# Two WRI 1023's Built Casting



## River (Sep 30, 2006)

Both in very good condition ....... Fugi trigger reel seats, x flock on butt with some burnt cork behind reel seat, ss/sic guides ......... I have owned these rods since new and they have caught a lot of fish ..... The blanks where exposed is faded and scuffed a little from use but they still look nice ...... One is wrapped green with a red headed Mermaid, it's named Susan ....... The others wrapped purple with a Blond Mermaid, that's Dottie ......... I'm on Hatteras island now and will be headed back up 64 ... I 40 and I 85 thru Greensboro on Thursday, I think ...... prefer not to ship ...... reason for selling, going to all two piece rods. $200 each or $300 for both ....... Keep these girls together, they're both very special ....... River


----------



## ez2cdave (Oct 13, 2008)

PICS ... Just like eBay, nothing sells for top dollar without large, clear photo's !


----------



## River (Sep 30, 2006)

Don't know how to post picture and not sure I'm allowed even if knew how ...... Come to Hatteras and you can see em and probably catch a pup on em Wednesday ... River


----------



## surf fisher (Aug 28, 2008)

if you dont sale in hatteras let me know. i live close to you back home and would like to look at.


----------



## yerbyray (May 18, 2010)

I need a pay raise dang it.

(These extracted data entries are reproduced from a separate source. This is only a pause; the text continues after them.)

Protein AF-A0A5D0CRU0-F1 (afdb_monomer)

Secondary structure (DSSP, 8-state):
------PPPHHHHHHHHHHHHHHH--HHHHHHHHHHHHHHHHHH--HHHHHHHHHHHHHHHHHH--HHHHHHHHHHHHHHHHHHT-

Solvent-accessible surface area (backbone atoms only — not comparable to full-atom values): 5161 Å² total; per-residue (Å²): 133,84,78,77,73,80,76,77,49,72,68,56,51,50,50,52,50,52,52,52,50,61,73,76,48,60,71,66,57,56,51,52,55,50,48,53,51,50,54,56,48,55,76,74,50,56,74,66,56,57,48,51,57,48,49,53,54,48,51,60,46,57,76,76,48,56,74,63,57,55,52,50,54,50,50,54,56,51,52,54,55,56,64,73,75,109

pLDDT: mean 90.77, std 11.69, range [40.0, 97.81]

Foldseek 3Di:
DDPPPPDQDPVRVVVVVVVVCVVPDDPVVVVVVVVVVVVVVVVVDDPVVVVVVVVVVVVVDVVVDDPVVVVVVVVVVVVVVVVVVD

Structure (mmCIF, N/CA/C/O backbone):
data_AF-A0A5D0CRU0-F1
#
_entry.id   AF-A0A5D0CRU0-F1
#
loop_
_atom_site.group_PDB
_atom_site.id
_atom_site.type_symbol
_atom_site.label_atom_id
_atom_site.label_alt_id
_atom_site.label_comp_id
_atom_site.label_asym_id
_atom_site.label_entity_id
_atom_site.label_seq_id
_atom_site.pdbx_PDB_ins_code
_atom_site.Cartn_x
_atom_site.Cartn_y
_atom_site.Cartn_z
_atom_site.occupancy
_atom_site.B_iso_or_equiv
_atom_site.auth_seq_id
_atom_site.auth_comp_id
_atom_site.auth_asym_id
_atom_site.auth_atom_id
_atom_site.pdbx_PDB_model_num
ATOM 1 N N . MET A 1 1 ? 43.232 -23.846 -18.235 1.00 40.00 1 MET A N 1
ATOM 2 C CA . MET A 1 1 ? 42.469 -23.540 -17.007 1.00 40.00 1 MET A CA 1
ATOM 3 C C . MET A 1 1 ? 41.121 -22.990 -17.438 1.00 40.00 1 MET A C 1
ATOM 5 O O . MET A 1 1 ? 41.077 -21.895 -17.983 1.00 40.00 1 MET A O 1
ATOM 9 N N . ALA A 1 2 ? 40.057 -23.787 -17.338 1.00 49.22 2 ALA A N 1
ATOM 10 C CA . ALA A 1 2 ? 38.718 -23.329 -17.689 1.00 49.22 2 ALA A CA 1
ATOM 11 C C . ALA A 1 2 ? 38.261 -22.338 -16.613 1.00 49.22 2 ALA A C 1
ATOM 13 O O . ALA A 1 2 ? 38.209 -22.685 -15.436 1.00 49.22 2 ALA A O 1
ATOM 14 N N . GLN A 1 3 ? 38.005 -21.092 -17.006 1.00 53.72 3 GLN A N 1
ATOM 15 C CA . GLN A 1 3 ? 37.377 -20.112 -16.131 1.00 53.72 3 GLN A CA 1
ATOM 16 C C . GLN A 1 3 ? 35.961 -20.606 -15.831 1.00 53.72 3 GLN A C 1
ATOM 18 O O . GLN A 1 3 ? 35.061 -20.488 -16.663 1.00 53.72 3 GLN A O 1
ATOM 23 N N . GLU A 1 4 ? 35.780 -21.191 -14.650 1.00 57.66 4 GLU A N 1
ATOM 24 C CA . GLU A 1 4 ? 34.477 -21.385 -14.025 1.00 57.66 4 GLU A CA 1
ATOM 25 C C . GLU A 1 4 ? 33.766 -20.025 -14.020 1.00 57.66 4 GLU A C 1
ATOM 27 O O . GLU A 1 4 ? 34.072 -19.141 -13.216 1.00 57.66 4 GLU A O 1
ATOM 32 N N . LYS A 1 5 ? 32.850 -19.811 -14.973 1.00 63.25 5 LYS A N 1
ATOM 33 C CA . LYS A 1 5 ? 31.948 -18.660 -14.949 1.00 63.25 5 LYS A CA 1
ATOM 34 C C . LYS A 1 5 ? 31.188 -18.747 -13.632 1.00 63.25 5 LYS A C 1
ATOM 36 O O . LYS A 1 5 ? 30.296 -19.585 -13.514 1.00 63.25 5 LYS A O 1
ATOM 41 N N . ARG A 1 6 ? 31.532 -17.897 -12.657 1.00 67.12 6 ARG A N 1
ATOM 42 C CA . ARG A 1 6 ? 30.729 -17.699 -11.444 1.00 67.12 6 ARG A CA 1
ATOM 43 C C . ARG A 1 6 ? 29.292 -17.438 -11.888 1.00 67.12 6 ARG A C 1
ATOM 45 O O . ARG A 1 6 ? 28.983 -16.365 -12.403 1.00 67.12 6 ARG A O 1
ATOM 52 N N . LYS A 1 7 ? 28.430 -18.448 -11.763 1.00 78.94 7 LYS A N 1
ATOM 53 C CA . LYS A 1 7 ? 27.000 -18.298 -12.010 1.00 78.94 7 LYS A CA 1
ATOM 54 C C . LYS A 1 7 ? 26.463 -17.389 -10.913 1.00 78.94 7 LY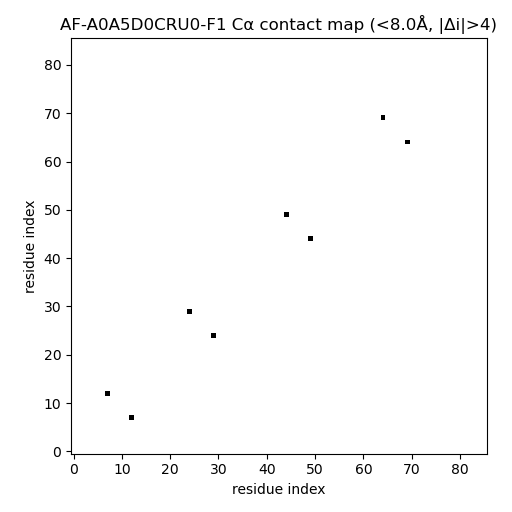S A C 1
ATOM 56 O O . LYS A 1 7 ? 26.576 -17.709 -9.735 1.00 78.94 7 LYS A O 1
ATOM 61 N N . MET A 1 8 ? 25.930 -16.248 -11.324 1.00 87.00 8 MET A N 1
ATOM 62 C CA . MET A 1 8 ? 25.266 -15.296 -10.442 1.00 87.00 8 MET A CA 1
ATOM 63 C C . MET A 1 8 ? 24.112 -15.979 -9.695 1.00 87.00 8 MET A C 1
ATOM 65 O O . MET A 1 8 ? 23.355 -16.746 -10.299 1.00 87.00 8 MET A O 1
ATOM 69 N N . SER A 1 9 ? 23.975 -15.704 -8.394 1.00 93.06 9 SER A N 1
ATOM 70 C CA . SER A 1 9 ? 22.839 -16.201 -7.602 1.00 93.06 9 SER A CA 1
ATOM 71 C C . SER A 1 9 ? 21.527 -15.554 -8.063 1.00 93.06 9 SER A C 1
ATOM 73 O O . SER A 1 9 ? 21.522 -14.433 -8.572 1.00 93.06 9 SER A O 1
ATOM 75 N N . ARG A 1 10 ? 20.387 -16.221 -7.838 1.00 92.94 10 ARG A N 1
ATOM 76 C CA . ARG A 1 10 ? 19.051 -15.648 -8.101 1.00 92.94 10 ARG A CA 1
ATOM 77 C C . ARG A 1 10 ? 18.826 -14.348 -7.329 1.00 92.94 10 ARG A C 1
ATOM 79 O O . ARG A 1 10 ? 18.272 -13.402 -7.877 1.00 92.94 10 ARG A O 1
ATOM 86 N N . GLU A 1 11 ? 19.287 -14.298 -6.084 1.00 94.44 11 GLU A N 1
ATOM 87 C CA . GLU A 1 11 ? 19.191 -13.106 -5.237 1.00 94.44 11 GLU A CA 1
ATOM 88 C C . GLU A 1 11 ? 20.043 -11.964 -5.792 1.00 94.44 11 GLU A C 1
ATOM 90 O O . GLU A 1 11 ? 19.605 -10.817 -5.857 1.00 94.44 11 GLU A O 1
ATOM 95 N N . GLU A 1 12 ? 21.251 -12.288 -6.253 1.00 93.81 12 GLU A N 1
ATOM 96 C CA . GLU A 1 12 ? 22.170 -11.317 -6.837 1.00 93.81 12 GLU A CA 1
ATOM 97 C C . GLU A 1 12 ? 21.624 -10.759 -8.157 1.00 93.81 12 GLU A C 1
ATOM 99 O O . GLU A 1 12 ? 21.639 -9.544 -8.359 1.00 93.81 12 GLU A O 1
ATOM 104 N N . ALA A 1 13 ? 21.049 -11.620 -8.999 1.00 94.69 13 ALA A N 1
ATOM 105 C CA . ALA A 1 13 ? 20.360 -11.217 -10.218 1.00 94.69 13 ALA A CA 1
ATOM 106 C C . ALA A 1 13 ? 19.139 -10.329 -9.920 1.00 94.69 13 ALA A C 1
ATOM 108 O O . ALA A 1 13 ? 18.968 -9.292 -10.560 1.00 94.69 13 ALA A O 1
ATOM 109 N N . GLY A 1 14 ? 18.325 -10.683 -8.918 1.00 95.81 14 GLY A N 1
ATOM 110 C CA . GLY A 1 14 ? 17.173 -9.882 -8.493 1.00 95.81 14 GLY A CA 1
ATOM 111 C C . GLY A 1 14 ? 17.579 -8.500 -7.980 1.00 95.81 14 GLY A C 1
ATOM 112 O O . GLY A 1 14 ? 17.007 -7.488 -8.386 1.00 95.81 14 GLY A O 1
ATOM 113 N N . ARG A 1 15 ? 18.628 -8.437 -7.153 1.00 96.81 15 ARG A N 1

My daughter would go ape over a green rod with Ariel (red headed mermaid) on it. The crazy things a dad will do for a seven year old. Good luck on the sales.


----------



## River (Sep 30, 2006)

Will do Surf fisher .... Thanks.......by the way, the little mermaid decals are topless, not sure you would like that for your daughter but thanks


----------



## River (Sep 30, 2006)

Changed my mind, heading back up Friday ......... Price drop ...... $250.00 for both, $150 a piece ......River


----------



## SNDFLEE (Sep 8, 2010)

These two still for sale? Hope you are well? FLEE


----------



## River (Sep 30, 2006)

Doin good Flee, just landlocked for the time being .... Hope you're doin well, ..... Yes, I still got em ....


----------



## Oldmulletbreath (Jan 7, 2006)

Very interested, check your PM's


----------



## River (Sep 30, 2006)

I don't have any PM's oldmulletbreath ....


----------



## Oldmulletbreath (Jan 7, 2006)

Just sent another one, I looked at my sent messages and saw that I had sent one earlier not sure what is going on.

Al

EDITED, try sending me a PM and I will reply if that one doesn't work


----------



## Oldmulletbreath (Jan 7, 2006)

I'll take the pair... will contact thru PM for transfer


----------



## River (Sep 30, 2006)

Sounds good .... Sold ... Take this one off P&S .... Thanks ....


----------